(Dataset entries)
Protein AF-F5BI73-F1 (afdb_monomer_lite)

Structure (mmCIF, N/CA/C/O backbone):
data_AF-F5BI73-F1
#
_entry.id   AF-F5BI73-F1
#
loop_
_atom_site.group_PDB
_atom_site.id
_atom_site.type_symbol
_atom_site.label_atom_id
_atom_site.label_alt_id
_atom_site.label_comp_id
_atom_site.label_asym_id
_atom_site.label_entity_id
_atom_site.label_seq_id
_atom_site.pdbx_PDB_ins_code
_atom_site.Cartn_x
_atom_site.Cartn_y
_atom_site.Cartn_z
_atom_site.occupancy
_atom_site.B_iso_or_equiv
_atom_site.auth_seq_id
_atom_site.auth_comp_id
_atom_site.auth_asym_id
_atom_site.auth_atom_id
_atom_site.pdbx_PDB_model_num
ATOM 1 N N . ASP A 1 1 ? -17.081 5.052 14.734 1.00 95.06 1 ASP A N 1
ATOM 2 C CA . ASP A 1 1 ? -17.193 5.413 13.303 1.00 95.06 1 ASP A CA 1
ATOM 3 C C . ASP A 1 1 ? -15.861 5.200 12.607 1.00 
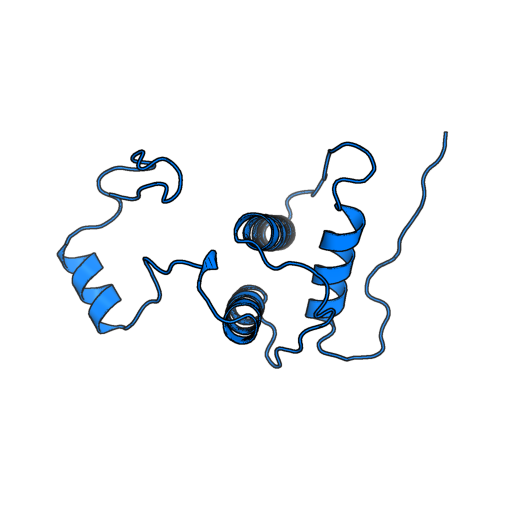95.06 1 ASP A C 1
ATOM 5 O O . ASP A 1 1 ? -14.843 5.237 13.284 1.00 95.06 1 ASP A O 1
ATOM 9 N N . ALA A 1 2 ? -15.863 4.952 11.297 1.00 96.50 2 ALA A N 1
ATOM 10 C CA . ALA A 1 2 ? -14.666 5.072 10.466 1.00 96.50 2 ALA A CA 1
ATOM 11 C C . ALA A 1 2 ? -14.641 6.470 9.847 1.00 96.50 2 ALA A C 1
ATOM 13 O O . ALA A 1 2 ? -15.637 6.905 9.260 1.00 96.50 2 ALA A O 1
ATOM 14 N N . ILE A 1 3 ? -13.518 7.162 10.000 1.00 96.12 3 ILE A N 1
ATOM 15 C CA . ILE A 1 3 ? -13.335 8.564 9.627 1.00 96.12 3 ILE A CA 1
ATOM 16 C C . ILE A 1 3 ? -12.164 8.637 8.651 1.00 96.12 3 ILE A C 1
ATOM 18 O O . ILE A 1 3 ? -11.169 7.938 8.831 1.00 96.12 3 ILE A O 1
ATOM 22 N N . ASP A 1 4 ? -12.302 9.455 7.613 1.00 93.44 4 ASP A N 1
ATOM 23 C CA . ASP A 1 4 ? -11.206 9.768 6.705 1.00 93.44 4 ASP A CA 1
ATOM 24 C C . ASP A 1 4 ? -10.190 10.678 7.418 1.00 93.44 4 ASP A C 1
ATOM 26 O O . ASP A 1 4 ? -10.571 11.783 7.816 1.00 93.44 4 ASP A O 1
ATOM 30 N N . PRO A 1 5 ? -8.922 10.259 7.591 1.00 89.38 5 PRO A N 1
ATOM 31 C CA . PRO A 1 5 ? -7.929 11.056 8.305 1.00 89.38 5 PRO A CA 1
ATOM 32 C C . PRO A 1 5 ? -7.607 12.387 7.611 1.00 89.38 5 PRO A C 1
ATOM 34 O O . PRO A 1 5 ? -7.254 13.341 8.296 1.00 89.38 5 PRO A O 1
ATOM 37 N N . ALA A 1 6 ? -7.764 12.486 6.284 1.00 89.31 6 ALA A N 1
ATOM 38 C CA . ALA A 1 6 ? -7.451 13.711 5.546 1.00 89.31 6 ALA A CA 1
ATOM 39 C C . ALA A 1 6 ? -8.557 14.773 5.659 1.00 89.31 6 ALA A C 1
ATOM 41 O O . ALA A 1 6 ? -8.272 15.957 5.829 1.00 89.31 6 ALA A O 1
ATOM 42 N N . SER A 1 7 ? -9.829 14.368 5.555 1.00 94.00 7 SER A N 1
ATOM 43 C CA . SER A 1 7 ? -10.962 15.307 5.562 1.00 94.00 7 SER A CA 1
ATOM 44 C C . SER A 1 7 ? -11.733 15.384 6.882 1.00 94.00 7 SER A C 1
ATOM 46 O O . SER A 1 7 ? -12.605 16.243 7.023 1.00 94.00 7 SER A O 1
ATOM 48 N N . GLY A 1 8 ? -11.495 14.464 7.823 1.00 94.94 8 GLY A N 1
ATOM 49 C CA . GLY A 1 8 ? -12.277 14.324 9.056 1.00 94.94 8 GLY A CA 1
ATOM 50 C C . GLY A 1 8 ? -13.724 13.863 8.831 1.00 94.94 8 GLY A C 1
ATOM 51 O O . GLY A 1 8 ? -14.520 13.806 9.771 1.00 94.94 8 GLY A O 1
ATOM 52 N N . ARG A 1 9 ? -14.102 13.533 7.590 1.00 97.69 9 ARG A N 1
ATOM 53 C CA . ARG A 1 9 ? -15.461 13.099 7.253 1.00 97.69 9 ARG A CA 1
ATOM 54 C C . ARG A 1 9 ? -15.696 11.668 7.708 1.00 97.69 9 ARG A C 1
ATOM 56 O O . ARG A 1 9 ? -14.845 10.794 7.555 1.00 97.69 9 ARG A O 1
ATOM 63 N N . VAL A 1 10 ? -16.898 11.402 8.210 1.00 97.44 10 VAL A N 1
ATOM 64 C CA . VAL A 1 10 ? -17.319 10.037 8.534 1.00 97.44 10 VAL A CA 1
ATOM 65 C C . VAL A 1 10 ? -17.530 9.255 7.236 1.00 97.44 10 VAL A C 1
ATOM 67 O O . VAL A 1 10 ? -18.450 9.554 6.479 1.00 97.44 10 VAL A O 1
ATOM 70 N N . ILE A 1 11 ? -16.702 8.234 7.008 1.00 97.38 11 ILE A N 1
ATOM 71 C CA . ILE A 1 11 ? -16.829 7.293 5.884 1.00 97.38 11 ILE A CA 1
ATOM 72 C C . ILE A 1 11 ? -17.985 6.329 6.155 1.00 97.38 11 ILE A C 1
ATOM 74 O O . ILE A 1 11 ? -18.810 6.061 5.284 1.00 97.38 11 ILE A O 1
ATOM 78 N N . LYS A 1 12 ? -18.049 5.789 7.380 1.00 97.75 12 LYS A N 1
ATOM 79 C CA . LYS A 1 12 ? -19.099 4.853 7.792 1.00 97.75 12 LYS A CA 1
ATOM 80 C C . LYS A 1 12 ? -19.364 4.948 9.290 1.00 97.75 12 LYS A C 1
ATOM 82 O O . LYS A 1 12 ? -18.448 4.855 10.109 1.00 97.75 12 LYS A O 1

- **What the task asks**:
Pictures in the entries do not go into the copy. Print only the lines starting at the one containing "ATOM 3 C C ." and ending at the one containing "ATOM 15 C CA", exactly as they appear.

- **Solution**:
ATOM 3 C C . ASP A 1 1 ? -15.861 5.200 12.607 1.00 
95.06 1 ASP A C 1
ATOM 5 O O . ASP A 1 1 ? -14.843 5.237 13.284 1.00 95.06 1 ASP A O 1
ATOM 9 N N . ALA A 1 2 ? -15.863 4.952 11.297 1.00 96.50 2 ALA A N 1
ATOM 10 C CA . ALA A 1 2 ? -14.666 5.072 10.466 1.00 96.50 2 ALA A CA 1
ATOM 11 C C . ALA A 1 2 ? -14.641 6.470 9.847 1.00 96.50 2 ALA A C 1
ATOM 13 O O . ALA A 1 2 ? -15.637 6.905 9.260 1.00 96.50 2 ALA A O 1
ATOM 14 N N . ILE A 1 3 ? -13.518 7.162 10.000 1.00 96.12 3 ILE A N 1
ATOM 15 C CA . ILE A 1 3 ? -13.335 8.564 9.627 1.00 96.12 3 ILE A CA 1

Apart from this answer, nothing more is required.